-- Data extract follows --

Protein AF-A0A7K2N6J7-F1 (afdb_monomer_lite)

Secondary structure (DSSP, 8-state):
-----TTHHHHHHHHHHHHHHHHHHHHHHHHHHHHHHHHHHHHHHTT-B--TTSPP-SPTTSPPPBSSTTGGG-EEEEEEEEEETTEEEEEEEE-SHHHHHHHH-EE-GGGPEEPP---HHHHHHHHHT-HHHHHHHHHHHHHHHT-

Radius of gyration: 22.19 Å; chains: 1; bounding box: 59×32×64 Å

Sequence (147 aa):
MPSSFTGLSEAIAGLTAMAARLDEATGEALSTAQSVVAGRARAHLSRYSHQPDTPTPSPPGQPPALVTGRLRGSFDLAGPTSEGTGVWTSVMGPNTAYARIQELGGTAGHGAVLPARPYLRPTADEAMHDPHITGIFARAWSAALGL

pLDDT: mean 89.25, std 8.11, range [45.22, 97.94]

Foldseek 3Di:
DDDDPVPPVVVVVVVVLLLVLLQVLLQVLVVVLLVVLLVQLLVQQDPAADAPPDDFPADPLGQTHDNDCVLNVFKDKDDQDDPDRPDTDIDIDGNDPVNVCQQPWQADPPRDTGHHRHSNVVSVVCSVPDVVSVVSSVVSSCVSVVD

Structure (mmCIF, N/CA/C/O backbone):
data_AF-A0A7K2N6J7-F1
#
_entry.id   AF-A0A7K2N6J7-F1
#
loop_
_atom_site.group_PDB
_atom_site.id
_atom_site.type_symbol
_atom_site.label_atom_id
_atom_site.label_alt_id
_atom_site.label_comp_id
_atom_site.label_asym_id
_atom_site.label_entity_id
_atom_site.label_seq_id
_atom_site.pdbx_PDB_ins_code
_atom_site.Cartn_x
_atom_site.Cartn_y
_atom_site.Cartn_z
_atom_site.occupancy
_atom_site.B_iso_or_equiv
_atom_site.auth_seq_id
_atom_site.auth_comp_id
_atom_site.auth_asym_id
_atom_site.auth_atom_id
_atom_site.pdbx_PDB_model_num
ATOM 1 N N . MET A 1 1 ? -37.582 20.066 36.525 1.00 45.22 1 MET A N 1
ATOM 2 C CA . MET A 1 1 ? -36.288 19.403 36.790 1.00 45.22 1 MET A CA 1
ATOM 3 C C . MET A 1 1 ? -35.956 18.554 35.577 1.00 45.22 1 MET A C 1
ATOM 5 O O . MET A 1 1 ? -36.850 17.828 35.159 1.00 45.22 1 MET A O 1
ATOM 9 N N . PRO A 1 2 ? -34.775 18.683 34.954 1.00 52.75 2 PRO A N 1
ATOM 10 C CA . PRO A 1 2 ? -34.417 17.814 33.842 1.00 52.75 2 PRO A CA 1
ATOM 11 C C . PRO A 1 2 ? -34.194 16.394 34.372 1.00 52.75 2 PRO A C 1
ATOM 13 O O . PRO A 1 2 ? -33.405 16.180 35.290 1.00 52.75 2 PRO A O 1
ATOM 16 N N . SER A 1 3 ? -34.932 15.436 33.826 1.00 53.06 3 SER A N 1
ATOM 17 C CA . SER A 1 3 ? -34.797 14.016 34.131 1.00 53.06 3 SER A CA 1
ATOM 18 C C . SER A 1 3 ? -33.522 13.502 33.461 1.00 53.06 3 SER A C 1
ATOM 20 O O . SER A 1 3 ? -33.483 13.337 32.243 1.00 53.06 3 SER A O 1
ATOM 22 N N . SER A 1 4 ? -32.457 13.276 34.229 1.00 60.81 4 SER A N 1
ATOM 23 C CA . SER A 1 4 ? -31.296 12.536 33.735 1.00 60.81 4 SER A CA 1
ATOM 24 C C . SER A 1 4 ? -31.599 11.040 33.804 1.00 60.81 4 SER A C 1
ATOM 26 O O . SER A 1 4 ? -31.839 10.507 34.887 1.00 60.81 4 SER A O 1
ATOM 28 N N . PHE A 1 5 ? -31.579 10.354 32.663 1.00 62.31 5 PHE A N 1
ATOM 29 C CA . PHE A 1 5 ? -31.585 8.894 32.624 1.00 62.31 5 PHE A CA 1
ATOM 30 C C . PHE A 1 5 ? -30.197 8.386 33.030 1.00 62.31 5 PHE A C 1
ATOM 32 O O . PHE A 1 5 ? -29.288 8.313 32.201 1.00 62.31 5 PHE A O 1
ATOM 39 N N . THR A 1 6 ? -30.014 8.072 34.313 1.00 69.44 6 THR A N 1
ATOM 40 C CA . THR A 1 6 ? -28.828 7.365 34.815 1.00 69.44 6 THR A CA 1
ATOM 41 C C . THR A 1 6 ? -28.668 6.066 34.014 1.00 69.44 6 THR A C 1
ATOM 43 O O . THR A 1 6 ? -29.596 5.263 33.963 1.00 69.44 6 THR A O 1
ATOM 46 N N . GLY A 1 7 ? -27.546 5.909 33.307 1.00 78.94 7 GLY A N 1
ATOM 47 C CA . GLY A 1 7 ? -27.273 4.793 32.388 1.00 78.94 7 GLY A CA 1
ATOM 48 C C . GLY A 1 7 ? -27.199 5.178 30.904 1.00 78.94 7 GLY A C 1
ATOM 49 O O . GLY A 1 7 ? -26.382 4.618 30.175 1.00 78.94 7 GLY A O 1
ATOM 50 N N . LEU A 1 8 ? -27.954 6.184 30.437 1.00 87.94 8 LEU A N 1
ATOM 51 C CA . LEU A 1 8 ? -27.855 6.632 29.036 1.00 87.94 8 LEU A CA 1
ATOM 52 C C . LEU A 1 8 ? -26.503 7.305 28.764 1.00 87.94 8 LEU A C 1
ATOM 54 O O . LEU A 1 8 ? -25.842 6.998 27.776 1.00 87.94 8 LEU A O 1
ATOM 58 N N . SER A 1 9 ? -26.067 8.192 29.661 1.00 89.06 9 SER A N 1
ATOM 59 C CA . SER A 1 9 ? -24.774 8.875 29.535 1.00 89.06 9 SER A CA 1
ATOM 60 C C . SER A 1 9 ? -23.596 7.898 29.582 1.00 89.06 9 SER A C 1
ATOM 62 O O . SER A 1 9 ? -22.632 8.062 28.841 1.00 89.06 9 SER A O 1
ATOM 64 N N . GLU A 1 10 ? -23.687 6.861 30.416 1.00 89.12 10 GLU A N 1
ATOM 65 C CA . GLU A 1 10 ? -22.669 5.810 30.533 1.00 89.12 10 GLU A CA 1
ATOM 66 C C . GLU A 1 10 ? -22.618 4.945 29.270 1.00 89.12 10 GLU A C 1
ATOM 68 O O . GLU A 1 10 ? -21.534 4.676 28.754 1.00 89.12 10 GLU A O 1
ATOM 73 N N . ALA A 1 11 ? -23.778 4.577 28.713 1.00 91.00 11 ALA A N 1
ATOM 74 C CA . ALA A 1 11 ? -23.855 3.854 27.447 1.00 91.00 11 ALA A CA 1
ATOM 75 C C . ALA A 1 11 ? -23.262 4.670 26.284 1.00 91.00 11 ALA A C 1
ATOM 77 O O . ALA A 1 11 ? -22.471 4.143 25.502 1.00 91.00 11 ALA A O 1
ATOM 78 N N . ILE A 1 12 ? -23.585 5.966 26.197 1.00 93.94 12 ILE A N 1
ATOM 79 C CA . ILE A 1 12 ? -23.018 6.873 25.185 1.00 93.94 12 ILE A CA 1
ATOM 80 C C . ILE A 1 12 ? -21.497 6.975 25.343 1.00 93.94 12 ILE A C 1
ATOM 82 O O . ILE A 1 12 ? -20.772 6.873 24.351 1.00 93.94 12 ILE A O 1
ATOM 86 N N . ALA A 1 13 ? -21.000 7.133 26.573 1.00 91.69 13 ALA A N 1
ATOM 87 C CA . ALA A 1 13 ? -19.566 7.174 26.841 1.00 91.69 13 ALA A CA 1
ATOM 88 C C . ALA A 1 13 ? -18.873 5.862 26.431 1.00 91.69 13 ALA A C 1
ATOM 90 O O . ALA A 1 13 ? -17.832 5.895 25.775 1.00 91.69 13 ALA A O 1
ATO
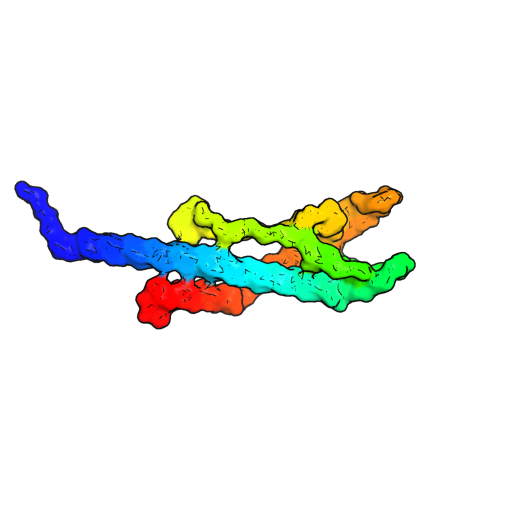M 91 N N . GLY A 1 14 ? -19.481 4.712 26.740 1.00 93.38 14 GLY A N 1
ATOM 92 C CA . GLY A 1 14 ? -18.965 3.395 26.362 1.00 93.38 14 GLY A CA 1
ATOM 93 C C . GLY A 1 14 ? -18.890 3.193 24.847 1.00 93.38 14 GLY A C 1
ATOM 94 O O . GLY A 1 14 ? -17.852 2.772 24.333 1.00 93.38 14 GLY A O 1
ATOM 95 N N . LEU A 1 15 ? -19.949 3.554 24.116 1.00 94.38 15 LEU A N 1
ATOM 96 C CA . LEU A 1 15 ? -19.968 3.500 22.649 1.00 94.38 15 LEU A CA 1
ATOM 97 C C . LEU A 1 15 ? -18.936 4.447 22.027 1.00 94.38 15 LEU A C 1
ATOM 99 O O . LEU A 1 15 ? -18.261 4.072 21.071 1.00 94.38 15 LEU A O 1
ATOM 103 N N . THR A 1 16 ? -18.762 5.640 22.599 1.00 94.44 16 THR A N 1
ATOM 104 C CA . THR A 1 16 ? -17.766 6.619 22.136 1.00 94.44 16 THR A CA 1
ATOM 105 C C . THR A 1 16 ? -16.344 6.087 22.326 1.00 94.44 16 THR A C 1
ATOM 107 O O . THR A 1 16 ? -15.531 6.145 21.405 1.00 94.44 16 THR A O 1
ATOM 110 N N . ALA A 1 17 ? -16.051 5.488 23.484 1.00 93.31 17 ALA A N 1
ATOM 111 C CA . ALA A 1 17 ? -14.759 4.855 23.748 1.00 93.31 17 ALA A CA 1
ATOM 112 C C . ALA A 1 17 ? -14.512 3.629 22.852 1.00 93.31 17 ALA A C 1
ATOM 114 O O . ALA A 1 17 ? -13.383 3.370 22.440 1.00 93.31 17 ALA A O 1
ATOM 115 N N . MET A 1 18 ? -15.555 2.857 22.537 1.00 94.81 18 MET A N 1
ATOM 116 C CA . MET A 1 18 ? -15.460 1.744 21.590 1.00 94.81 18 MET A CA 1
ATOM 117 C C . MET A 1 18 ? -15.144 2.233 20.173 1.00 94.81 18 MET A C 1
ATOM 119 O O . MET A 1 18 ? -14.247 1.688 19.534 1.00 94.81 18 MET A O 1
ATOM 123 N N . ALA A 1 19 ? -15.828 3.280 19.706 1.00 93.44 19 ALA A N 1
ATOM 124 C CA . ALA A 1 19 ? -15.571 3.879 18.400 1.00 93.44 19 ALA A CA 1
ATOM 125 C C . ALA A 1 19 ? -14.135 4.415 18.292 1.00 93.44 19 ALA A C 1
ATOM 127 O O . ALA A 1 19 ? -13.471 4.149 17.297 1.00 93.44 19 ALA A O 1
ATOM 128 N N . ALA A 1 20 ? -13.631 5.089 19.332 1.00 93.06 20 ALA A N 1
ATOM 129 C CA . ALA A 1 20 ? -12.255 5.587 19.366 1.00 93.06 20 ALA A CA 1
ATOM 130 C C . ALA A 1 20 ? -11.214 4.456 19.256 1.00 93.06 20 ALA A C 1
ATOM 132 O O . ALA A 1 20 ? -10.288 4.553 18.456 1.00 93.06 20 ALA A O 1
ATOM 133 N N . ARG A 1 21 ? -11.401 3.352 19.996 1.00 94.75 21 ARG A N 1
ATOM 134 C CA . ARG A 1 21 ? -10.509 2.178 19.915 1.00 94.75 21 ARG A CA 1
ATOM 135 C C . ARG A 1 21 ? -10.522 1.528 18.533 1.00 94.75 21 ARG A C 1
ATOM 137 O O . ARG A 1 21 ? -9.480 1.114 18.036 1.00 94.75 21 ARG A O 1
ATOM 144 N N . LEU A 1 22 ? -11.698 1.420 17.915 1.00 95.12 22 LEU A N 1
ATOM 145 C CA . LEU A 1 22 ? -11.822 0.880 16.561 1.00 95.12 22 LEU A CA 1
ATOM 146 C C . LEU A 1 22 ? -11.171 1.791 15.516 1.00 95.12 22 LEU A C 1
ATOM 148 O O . LEU A 1 22 ? -10.573 1.285 14.568 1.00 95.12 22 LEU A O 1
ATOM 152 N N . ASP A 1 23 ? -11.271 3.110 15.679 1.00 94.88 23 ASP A N 1
ATOM 153 C CA . ASP A 1 23 ? -10.651 4.078 14.771 1.00 94.88 23 ASP A CA 1
ATOM 154 C C . ASP A 1 23 ? -9.117 3.994 14.825 1.00 94.88 23 ASP A C 1
ATOM 156 O O . ASP A 1 23 ? -8.477 3.823 13.788 1.00 94.88 23 ASP A O 1
ATOM 160 N N . GLU A 1 24 ? -8.534 3.975 16.027 1.00 93.50 24 GLU A N 1
ATOM 161 C CA . GLU A 1 24 ? -7.091 3.775 16.230 1.00 93.50 24 GLU A CA 1
ATOM 162 C C . GLU A 1 24 ? -6.609 2.445 15.625 1.00 93.50 24 GLU A C 1
ATOM 164 O O . GLU A 1 24 ? -5.683 2.421 14.809 1.00 93.50 24 GLU A O 1
ATOM 169 N N . ALA A 1 25 ? -7.307 1.346 15.928 1.00 95.81 25 ALA A N 1
ATOM 170 C CA . ALA A 1 25 ? -6.991 0.026 15.384 1.00 95.81 25 ALA A CA 1
ATOM 171 C C . ALA A 1 25 ? -7.104 -0.032 13.849 1.00 95.81 25 ALA A C 1
ATOM 173 O O . ALA A 1 25 ? -6.380 -0.788 13.198 1.00 95.81 25 ALA A O 1
ATOM 174 N N . THR A 1 26 ? -7.988 0.773 13.250 1.00 95.75 26 THR A N 1
ATOM 175 C CA . THR A 1 26 ? -8.112 0.882 11.789 1.00 95.75 26 THR A CA 1
ATOM 176 C C . THR A 1 26 ? -6.873 1.531 11.178 1.00 95.75 26 THR A C 1
ATOM 178 O O . THR A 1 26 ? -6.375 1.040 10.162 1.00 95.75 26 THR A O 1
ATOM 181 N N . GLY A 1 27 ? -6.329 2.576 11.810 1.00 94.56 27 GLY A N 1
ATOM 182 C CA . GLY A 1 27 ? -5.070 3.192 11.390 1.00 94.56 27 GLY A CA 1
ATOM 183 C C . GLY A 1 27 ? -3.900 2.201 11.415 1.00 94.56 27 GLY A C 1
ATOM 184 O O . GLY A 1 27 ? -3.182 2.051 10.422 1.00 94.56 27 GLY A O 1
ATOM 185 N N . GLU A 1 28 ? -3.742 1.453 12.507 1.00 94.94 28 GLU A N 1
ATOM 186 C CA . GLU A 1 28 ? -2.692 0.429 12.634 1.00 94.94 28 GLU A CA 1
ATOM 187 C C . GLU A 1 28 ? -2.841 -0.706 11.607 1.00 94.94 28 GLU A C 1
ATOM 189 O O . GLU A 1 28 ? -1.869 -1.114 10.952 1.00 94.94 28 GLU A O 1
ATOM 194 N N . ALA A 1 29 ? -4.072 -1.194 11.426 1.00 96.31 29 ALA A N 1
ATOM 195 C CA . ALA A 1 29 ? -4.394 -2.207 10.429 1.00 96.31 29 ALA A CA 1
ATOM 196 C C . ALA A 1 29 ? -4.061 -1.724 9.013 1.00 96.31 29 ALA A C 1
ATOM 198 O O . ALA A 1 29 ? -3.457 -2.470 8.237 1.00 96.31 29 ALA A O 1
ATOM 199 N N . LEU A 1 30 ? -4.385 -0.467 8.688 1.00 95.94 30 LEU A N 1
ATOM 200 C CA . LEU A 1 30 ? -4.089 0.121 7.385 1.00 95.94 30 LEU A CA 1
ATOM 201 C C . LEU A 1 30 ? -2.580 0.245 7.138 1.00 95.94 30 LEU A C 1
ATOM 203 O O . LEU A 1 30 ? -2.122 -0.095 6.049 1.00 95.94 30 LEU A O 1
ATOM 207 N N . SER A 1 31 ? -1.795 0.653 8.140 1.00 95.19 31 SER A N 1
ATOM 208 C CA . SER A 1 31 ? -0.323 0.684 8.049 1.00 95.19 31 SER A CA 1
ATOM 209 C C . SER A 1 31 ? 0.265 -0.706 7.753 1.00 95.19 31 SER A C 1
ATOM 211 O O . SER A 1 31 ? 1.115 -0.891 6.868 1.00 95.19 31 SER A O 1
ATOM 213 N N . THR A 1 32 ? -0.256 -1.727 8.438 1.00 96.12 32 THR A N 1
ATOM 214 C CA . THR A 1 32 ? 0.145 -3.124 8.225 1.00 96.12 32 THR A CA 1
ATOM 215 C C . THR A 1 32 ? -0.246 -3.604 6.825 1.00 96.12 32 THR A C 1
ATOM 217 O O . THR A 1 32 ? 0.578 -4.182 6.109 1.00 96.12 32 THR A O 1
ATOM 220 N N . ALA A 1 33 ? -1.480 -3.328 6.395 1.00 95.81 33 ALA A N 1
ATOM 221 C CA . ALA A 1 33 ? -1.965 -3.669 5.062 1.00 95.81 33 ALA A CA 1
ATOM 222 C C . ALA A 1 33 ? -1.123 -2.992 3.968 1.00 95.81 33 ALA A C 1
ATOM 224 O O . ALA A 1 33 ? -0.664 -3.675 3.052 1.00 95.81 33 ALA A O 1
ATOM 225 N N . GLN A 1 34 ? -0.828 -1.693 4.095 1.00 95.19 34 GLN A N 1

-- Data extract concluded --

**Work to be completed:** All lines above from the one containing "ATOM 144 N N" to the one containing "ATOM 160 N N" must be repeated exactly, both lines included, and no others.

**Solution for this exercise:**
ATOM 144 N N . LEU A 1 22 ? -11.698 1.420 17.915 1.00 95.12 22 LEU A N 1
ATOM 145 C CA . LEU A 1 22 ? -11.822 0.880 16.561 1.00 95.12 22 LEU A CA 1
ATOM 146 C C . LEU A 1 22 ? -11.171 1.791 15.516 1.00 95.12 22 LEU A C 1
ATOM 148 O O . LEU A 1 22 ? -10.573 1.285 14.568 1.00 95.12 22 LEU A O 1
ATOM 152 N N . ASP A 1 23 ? -11.271 3.110 15.679 1.00 94.88 23 ASP A N 1
ATOM 153 C CA . ASP A 1 23 ? -10.651 4.078 14.771 1.00 94.88 23 ASP A CA 1
ATOM 154 C C . ASP A 1 23 ? -9.117 3.994 14.825 1.00 94.88 23 ASP A C 1
ATOM 156 O O . ASP A 1 23 ? -8.477 3.823 13.788 1.00 94.88 23 ASP A O 1
ATOM 160 N N . GLU A 1 24 ? -8.534 3.975 16.027 1.00 93.50 24 GLU A N 1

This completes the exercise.